(Data extracted from a collection)
• • •

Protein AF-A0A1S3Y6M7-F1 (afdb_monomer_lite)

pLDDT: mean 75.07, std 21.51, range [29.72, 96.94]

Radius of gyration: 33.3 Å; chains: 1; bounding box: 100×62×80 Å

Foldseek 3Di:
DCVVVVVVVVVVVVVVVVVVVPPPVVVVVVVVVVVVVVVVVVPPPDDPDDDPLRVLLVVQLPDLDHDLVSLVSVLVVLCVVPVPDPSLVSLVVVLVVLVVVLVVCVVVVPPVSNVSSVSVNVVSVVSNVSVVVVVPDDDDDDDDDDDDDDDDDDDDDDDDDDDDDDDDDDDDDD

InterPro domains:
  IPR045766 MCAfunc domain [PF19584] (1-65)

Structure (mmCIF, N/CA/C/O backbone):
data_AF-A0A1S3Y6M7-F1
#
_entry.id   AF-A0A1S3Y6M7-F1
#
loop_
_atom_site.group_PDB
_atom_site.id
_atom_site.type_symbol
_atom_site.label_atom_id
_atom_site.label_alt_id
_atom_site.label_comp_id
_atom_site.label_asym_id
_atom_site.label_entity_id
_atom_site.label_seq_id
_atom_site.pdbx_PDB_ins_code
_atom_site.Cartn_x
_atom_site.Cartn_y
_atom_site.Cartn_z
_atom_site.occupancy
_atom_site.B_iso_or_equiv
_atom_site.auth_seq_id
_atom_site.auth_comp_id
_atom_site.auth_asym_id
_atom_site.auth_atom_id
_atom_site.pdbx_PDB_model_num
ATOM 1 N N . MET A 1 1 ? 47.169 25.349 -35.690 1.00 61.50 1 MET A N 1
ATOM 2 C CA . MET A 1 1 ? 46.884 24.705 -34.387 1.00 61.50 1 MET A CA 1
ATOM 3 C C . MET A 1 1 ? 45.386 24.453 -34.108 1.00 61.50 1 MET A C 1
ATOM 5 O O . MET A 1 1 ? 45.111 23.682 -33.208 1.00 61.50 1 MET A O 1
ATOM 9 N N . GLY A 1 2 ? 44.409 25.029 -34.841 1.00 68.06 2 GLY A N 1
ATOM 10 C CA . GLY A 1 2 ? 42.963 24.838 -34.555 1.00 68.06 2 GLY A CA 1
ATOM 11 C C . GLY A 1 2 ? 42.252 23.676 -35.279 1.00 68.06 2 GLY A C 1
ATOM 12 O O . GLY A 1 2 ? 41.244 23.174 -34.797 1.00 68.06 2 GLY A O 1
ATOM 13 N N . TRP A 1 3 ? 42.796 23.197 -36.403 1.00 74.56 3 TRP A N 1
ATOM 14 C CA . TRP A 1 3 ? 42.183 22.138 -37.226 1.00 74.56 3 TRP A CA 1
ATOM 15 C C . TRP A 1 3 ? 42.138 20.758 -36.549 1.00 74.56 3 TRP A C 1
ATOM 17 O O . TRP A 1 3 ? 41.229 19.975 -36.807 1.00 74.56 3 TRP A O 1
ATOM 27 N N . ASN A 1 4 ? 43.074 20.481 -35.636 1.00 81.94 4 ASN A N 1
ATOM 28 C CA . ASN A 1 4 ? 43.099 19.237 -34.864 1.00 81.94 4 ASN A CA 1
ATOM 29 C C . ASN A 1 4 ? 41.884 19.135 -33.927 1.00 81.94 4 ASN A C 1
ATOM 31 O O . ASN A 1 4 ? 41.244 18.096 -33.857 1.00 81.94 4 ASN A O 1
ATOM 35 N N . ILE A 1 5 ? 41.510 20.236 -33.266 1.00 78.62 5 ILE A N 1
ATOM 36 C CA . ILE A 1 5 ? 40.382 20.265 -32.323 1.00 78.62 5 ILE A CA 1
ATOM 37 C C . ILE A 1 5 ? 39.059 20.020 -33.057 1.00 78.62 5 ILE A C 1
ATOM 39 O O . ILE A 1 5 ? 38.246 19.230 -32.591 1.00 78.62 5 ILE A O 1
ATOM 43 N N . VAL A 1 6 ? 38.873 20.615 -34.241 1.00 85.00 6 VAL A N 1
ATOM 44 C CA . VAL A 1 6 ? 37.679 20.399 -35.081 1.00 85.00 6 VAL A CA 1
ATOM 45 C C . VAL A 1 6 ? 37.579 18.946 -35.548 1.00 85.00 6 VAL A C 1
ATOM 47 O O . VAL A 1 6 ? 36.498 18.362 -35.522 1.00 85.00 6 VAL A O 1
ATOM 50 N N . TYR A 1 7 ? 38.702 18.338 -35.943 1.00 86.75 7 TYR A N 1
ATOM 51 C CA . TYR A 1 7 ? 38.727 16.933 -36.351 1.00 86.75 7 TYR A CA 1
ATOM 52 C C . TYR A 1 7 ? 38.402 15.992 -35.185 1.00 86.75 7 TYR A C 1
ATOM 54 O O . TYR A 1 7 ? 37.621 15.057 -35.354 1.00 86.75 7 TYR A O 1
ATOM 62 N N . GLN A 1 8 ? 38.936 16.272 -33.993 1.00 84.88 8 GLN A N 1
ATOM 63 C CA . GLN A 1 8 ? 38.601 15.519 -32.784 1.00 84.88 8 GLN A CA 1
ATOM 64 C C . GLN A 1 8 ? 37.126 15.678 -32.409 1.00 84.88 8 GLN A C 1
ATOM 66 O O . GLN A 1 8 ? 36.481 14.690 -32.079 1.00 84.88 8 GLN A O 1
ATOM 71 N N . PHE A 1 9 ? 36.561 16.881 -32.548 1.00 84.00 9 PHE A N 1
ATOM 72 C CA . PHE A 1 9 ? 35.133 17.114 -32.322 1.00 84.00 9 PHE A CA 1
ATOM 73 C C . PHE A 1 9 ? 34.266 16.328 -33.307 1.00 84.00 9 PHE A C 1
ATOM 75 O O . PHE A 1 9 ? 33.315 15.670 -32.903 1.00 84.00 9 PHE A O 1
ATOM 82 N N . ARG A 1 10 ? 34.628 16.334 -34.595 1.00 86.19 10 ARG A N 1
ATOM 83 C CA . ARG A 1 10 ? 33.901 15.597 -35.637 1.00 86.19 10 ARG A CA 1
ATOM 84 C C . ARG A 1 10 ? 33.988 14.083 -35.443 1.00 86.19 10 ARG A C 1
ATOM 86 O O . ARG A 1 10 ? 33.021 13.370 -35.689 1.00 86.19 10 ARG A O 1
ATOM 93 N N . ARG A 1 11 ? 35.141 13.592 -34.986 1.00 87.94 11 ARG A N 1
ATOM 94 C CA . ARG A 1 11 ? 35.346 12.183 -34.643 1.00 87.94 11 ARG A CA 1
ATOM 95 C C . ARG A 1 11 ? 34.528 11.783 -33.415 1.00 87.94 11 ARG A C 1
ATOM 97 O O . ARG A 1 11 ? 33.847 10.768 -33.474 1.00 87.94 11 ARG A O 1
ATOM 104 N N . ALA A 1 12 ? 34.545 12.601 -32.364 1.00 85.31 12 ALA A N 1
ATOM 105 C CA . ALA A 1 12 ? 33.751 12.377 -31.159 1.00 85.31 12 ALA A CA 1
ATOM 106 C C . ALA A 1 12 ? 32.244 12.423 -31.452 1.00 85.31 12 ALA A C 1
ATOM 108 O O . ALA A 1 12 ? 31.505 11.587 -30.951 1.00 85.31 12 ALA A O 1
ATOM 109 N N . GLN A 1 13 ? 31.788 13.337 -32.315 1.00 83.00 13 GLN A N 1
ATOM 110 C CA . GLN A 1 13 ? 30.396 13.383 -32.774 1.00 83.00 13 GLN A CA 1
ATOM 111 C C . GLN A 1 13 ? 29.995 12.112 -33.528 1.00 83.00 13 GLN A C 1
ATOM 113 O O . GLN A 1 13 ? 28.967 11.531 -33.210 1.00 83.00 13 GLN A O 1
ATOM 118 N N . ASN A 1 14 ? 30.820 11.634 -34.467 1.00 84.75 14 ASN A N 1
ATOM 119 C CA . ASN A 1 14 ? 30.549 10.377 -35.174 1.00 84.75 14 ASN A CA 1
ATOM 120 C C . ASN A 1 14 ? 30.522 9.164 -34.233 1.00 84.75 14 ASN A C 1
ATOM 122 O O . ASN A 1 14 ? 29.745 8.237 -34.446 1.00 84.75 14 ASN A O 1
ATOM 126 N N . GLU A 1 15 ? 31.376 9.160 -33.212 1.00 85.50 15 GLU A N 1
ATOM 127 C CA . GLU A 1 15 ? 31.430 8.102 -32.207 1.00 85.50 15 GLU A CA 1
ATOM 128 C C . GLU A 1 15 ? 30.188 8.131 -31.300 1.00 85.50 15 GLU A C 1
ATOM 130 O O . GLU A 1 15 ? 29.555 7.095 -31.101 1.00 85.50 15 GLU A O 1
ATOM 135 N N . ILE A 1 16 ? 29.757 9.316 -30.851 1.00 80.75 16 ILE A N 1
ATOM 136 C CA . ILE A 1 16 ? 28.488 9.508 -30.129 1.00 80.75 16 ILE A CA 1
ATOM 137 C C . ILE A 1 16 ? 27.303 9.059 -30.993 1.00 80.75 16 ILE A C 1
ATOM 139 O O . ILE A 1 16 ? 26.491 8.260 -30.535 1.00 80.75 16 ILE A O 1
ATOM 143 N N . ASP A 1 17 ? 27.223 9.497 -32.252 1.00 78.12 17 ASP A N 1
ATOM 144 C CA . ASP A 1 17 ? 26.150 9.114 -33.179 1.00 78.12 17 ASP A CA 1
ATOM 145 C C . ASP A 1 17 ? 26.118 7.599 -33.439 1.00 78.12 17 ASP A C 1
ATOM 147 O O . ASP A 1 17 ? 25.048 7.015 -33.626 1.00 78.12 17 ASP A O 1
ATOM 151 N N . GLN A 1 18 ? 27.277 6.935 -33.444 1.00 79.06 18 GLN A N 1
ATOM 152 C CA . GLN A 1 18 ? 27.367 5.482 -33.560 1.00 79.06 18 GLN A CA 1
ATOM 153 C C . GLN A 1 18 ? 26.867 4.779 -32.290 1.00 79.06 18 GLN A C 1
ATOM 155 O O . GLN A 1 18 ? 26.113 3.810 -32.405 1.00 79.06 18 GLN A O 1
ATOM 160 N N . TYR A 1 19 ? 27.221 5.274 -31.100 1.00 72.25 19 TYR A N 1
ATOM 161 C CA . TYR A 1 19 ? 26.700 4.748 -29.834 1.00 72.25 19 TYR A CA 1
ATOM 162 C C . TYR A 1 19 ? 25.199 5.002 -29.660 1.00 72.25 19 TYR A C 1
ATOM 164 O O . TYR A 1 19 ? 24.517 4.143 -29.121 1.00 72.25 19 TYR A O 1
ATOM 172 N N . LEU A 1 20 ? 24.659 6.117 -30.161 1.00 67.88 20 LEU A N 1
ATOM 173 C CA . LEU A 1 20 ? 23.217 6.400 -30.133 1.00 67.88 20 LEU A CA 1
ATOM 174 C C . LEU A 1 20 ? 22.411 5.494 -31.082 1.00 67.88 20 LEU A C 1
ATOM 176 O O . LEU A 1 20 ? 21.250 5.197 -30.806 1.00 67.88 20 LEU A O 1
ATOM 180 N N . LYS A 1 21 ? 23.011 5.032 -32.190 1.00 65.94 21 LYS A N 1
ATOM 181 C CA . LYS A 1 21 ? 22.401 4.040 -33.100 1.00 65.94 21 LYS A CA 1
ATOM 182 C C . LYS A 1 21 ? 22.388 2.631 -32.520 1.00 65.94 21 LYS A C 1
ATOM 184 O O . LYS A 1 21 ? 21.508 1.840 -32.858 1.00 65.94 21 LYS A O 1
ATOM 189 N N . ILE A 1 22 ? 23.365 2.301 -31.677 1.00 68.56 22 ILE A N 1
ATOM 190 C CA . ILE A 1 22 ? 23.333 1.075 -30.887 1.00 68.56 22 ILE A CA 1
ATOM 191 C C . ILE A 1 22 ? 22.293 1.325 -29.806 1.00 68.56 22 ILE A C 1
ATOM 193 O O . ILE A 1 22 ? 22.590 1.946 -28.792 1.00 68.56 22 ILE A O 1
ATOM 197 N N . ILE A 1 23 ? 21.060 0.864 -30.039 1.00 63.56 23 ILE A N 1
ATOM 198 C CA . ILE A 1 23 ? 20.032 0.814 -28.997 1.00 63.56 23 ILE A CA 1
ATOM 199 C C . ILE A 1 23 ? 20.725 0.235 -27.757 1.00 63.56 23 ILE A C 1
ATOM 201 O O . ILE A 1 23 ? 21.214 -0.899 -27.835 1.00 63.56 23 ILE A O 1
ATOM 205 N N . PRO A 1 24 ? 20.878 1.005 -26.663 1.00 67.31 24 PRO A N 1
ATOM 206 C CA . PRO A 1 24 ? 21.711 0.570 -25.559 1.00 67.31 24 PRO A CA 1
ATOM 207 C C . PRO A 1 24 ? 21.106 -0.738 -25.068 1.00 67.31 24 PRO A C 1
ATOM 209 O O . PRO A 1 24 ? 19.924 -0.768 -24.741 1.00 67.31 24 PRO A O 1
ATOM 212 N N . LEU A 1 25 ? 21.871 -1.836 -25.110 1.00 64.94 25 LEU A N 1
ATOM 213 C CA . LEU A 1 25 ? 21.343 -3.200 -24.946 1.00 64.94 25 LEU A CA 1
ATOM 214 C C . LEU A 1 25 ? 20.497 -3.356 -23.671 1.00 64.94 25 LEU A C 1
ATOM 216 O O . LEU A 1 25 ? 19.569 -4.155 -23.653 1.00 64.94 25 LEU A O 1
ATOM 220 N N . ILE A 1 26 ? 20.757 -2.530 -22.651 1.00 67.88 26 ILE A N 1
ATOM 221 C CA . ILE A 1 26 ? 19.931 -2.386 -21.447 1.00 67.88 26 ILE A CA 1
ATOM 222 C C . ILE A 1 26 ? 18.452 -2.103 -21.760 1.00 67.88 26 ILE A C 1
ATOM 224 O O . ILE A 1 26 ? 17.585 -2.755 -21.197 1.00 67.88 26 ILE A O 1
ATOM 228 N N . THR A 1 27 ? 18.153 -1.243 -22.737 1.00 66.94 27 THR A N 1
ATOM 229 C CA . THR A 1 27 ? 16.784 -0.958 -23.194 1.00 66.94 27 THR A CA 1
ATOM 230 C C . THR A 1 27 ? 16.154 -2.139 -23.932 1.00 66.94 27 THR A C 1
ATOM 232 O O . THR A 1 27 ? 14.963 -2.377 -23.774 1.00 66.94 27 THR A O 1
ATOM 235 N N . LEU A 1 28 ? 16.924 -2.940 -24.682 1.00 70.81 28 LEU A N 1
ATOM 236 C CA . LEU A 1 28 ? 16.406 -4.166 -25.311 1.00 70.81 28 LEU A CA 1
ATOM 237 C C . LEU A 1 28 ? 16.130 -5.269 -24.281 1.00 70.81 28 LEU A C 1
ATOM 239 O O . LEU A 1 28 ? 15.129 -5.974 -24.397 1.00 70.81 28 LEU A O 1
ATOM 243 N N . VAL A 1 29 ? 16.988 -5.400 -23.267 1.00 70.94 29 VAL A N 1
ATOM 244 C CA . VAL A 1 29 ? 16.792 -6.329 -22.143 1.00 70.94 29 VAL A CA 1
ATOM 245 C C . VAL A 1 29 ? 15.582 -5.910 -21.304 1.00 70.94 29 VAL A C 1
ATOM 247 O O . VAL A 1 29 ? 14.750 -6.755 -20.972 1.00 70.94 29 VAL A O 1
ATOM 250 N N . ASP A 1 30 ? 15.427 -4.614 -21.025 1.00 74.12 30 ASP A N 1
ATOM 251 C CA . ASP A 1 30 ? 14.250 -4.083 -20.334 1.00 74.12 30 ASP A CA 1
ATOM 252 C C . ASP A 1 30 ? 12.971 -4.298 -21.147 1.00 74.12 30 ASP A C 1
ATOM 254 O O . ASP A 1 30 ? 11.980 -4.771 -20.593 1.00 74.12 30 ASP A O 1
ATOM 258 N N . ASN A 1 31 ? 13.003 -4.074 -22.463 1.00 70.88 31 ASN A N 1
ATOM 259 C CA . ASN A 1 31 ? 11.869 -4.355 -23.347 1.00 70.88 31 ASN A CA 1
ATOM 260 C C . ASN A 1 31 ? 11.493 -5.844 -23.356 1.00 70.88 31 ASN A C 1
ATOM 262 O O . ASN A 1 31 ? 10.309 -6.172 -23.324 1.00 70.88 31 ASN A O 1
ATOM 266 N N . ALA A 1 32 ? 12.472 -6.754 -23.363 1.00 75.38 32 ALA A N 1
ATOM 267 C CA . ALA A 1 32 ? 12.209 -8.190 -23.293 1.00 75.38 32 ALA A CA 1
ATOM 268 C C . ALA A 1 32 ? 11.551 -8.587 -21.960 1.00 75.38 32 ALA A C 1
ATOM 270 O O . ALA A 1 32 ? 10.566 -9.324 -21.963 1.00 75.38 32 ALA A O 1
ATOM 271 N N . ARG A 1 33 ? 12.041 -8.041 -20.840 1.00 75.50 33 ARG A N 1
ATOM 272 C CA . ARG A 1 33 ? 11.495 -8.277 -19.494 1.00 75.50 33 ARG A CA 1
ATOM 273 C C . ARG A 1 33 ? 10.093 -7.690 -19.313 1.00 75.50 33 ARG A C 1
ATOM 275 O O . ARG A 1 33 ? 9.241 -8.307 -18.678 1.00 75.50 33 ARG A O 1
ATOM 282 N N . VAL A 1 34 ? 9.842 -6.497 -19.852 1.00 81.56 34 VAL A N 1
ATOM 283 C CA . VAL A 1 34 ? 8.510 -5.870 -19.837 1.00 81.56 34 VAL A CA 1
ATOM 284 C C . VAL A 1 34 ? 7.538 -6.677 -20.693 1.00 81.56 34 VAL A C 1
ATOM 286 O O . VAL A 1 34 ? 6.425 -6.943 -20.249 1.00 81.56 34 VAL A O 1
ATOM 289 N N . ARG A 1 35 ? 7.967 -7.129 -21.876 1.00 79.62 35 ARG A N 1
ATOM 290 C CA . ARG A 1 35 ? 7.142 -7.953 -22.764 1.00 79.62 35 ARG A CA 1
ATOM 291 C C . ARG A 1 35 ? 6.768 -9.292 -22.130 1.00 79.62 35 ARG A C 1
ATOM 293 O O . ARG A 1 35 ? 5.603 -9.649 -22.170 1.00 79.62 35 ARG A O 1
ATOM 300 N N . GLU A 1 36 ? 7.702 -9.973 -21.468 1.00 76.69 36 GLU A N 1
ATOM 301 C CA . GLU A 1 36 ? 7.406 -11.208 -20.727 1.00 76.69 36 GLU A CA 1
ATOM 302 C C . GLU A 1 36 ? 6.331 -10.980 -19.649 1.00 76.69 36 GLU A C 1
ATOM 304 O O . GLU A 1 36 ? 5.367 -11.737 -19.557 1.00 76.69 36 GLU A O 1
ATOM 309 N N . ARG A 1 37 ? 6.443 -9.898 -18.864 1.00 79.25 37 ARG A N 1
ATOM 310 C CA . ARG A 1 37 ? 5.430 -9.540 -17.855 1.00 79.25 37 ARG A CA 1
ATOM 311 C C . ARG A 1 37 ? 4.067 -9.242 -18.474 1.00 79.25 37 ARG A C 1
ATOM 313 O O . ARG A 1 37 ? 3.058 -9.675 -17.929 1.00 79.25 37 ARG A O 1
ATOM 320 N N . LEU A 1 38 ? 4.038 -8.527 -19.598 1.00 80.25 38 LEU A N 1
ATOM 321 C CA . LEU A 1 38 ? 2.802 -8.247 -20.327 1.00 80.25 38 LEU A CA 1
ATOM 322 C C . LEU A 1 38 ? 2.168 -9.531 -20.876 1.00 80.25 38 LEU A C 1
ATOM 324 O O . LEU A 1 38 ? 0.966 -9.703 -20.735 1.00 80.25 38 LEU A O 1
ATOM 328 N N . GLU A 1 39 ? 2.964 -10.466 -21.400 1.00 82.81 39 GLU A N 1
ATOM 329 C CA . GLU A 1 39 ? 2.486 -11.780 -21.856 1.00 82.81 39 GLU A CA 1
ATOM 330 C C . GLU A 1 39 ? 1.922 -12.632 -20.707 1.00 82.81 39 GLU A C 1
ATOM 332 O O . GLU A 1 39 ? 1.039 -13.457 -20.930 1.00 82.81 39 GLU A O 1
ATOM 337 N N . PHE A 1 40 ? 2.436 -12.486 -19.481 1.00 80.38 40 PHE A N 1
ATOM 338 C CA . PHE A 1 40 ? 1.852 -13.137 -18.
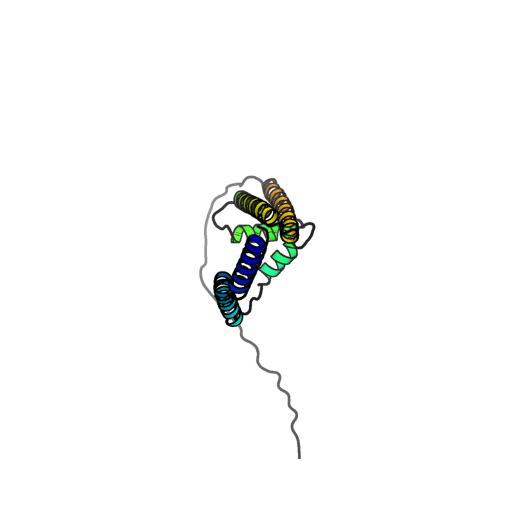303 1.00 80.38 40 PHE A CA 1
ATOM 339 C C . PHE A 1 40 ? 0.500 -12.532 -17.923 1.00 80.38 40 PHE A C 1
ATOM 341 O O . PHE A 1 40 ? -0.413 -13.290 -17.617 1.00 80.38 40 PHE A O 1
ATOM 348 N N . ILE A 1 41 ? 0.364 -11.204 -17.986 1.00 80.94 41 ILE A N 1
ATOM 349 C CA . ILE A 1 41 ? -0.908 -10.510 -17.735 1.00 80.94 41 ILE A CA 1
ATOM 350 C C . ILE A 1 41 ? -1.931 -10.849 -18.830 1.00 80.94 41 ILE A C 1
ATOM 352 O O . ILE A 1 41 ? -3.088 -11.096 -18.531 1.00 80.94 41 ILE A O 1
ATOM 356 N N . GLU A 1 42 ? -1.517 -10.919 -20.095 1.00 81.06 42 GLU A N 1
ATOM 357 C CA . GLU A 1 42 ? -2.403 -11.270 -21.215 1.00 81.06 42 GLU A CA 1
ATOM 358 C C . GLU A 1 42 ? -2.893 -12.724 -21.145 1.00 81.06 42 GLU A C 1
ATOM 360 O O . GLU A 1 42 ? -4.027 -13.030 -21.515 1.00 81.06 42 GLU A O 1
ATOM 365 N N . ARG A 1 43 ? -2.049 -13.633 -20.648 1.00 85.44 43 ARG A N 1
ATOM 366 C CA . ARG A 1 43 ? -2.427 -15.034 -20.412 1.00 85.44 43 ARG A CA 1
ATOM 367 C C . ARG A 1 43 ? -3.303 -15.222 -19.176 1.00 85.44 43 ARG A C 1
ATOM 369 O O . ARG A 1 43 ? -3.865 -16.304 -19.003 1.00 85.44 43 ARG A O 1
ATOM 376 N N . ASP A 1 44 ? -3.407 -14.210 -18.327 1.00 83.69 44 ASP A N 1
ATOM 377 C CA . ASP A 1 44 ? -4.220 -14.250 -17.128 1.00 83.69 44 ASP A CA 1
ATOM 378 C C . ASP A 1 44 ? -5.695 -13.998 -17.481 1.00 83.69 44 ASP A C 1
ATOM 380 O O . ASP A 1 44 ? -6.133 -12.865 -17.651 1.00 83.69 44 ASP A O 1
ATOM 384 N N . GLN A 1 45 ? -6.469 -15.075 -17.642 1.00 77.25 45 GLN A N 1
ATOM 385 C CA . GLN A 1 45 ? -7.919 -15.016 -17.893 1.00 77.25 45 GLN A CA 1
ATOM 386 C C . GLN A 1 45 ? -8.747 -15.151 -16.606 1.00 77.25 45 GLN A C 1
ATOM 388 O O . GLN A 1 45 ? -9.935 -15.468 -16.670 1.00 77.25 45 GLN A O 1
ATOM 393 N N . HIS A 1 46 ? -8.138 -14.976 -15.432 1.00 78.38 46 HIS A N 1
ATOM 394 C CA . HIS A 1 46 ? -8.861 -15.121 -14.173 1.00 78.38 46 HIS A CA 1
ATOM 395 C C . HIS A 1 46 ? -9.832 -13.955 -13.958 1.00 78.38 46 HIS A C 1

• • •

TASK BRIEF:
Find "pLDDT: mean 75.07, std" in the entries above and copy that whole line exactly, then each line after it through the line that contains "ATOM 1 N N .".

SOLUTION TO THIS PROBLEM:
pLDDT: mean 75.07, std 21.51, range [29.72, 96.94]

Radius of gyration: 33.3 Å; chains: 1; bounding box: 100×62×80 Å

Foldseek 3Di:
DCVVVVVVVVVVVVVVVVVVVPPPVVVVVVVVVVVVVVVVVVPPPDDPDDDPLRVLLVVQLPDLDHDLVSLVSVLVVLCVVPVPDPSLVSLVVVLVVLVVVLVVCVVVVPPVSNVSSVSVNVVSVVSNVSVVVVVPDDDDDDDDDDDDDDDDDDDDDDDDDDDDDDDDDDDDDD

InterPro domains:
  IPR045766 MCAfunc domain [PF19584] (1-65)

Structure (mmCIF, N/CA/C/O backbone):
data_AF-A0A1S3Y6M7-F1
#
_entry.id   AF-A0A1S3Y6M7-F1
#
loop_
_atom_site.group_PDB
_atom_site.id
_atom_site.type_symbol
_atom_site.label_atom_id
_atom_site.label_alt_id
_atom_site.label_comp_id
_atom_site.label_asym_id
_atom_site.label_entity_id
_atom_site.label_seq_id
_atom_site.pdbx_PDB_ins_code
_atom_site.Cartn_x
_atom_site.Cartn_y
_atom_site.Cartn_z
_atom_site.occupancy
_atom_site.B_iso_or_equiv
_atom_site.auth_seq_id
_atom_site.auth_comp_id
_atom_site.auth_asym_id
_atom_site.auth_atom_id
_atom_site.pdbx_PDB_model_num
ATOM 1 N N . MET A 1 1 ? 47.169 25.349 -35.690 1.00 61.50 1 MET A N 1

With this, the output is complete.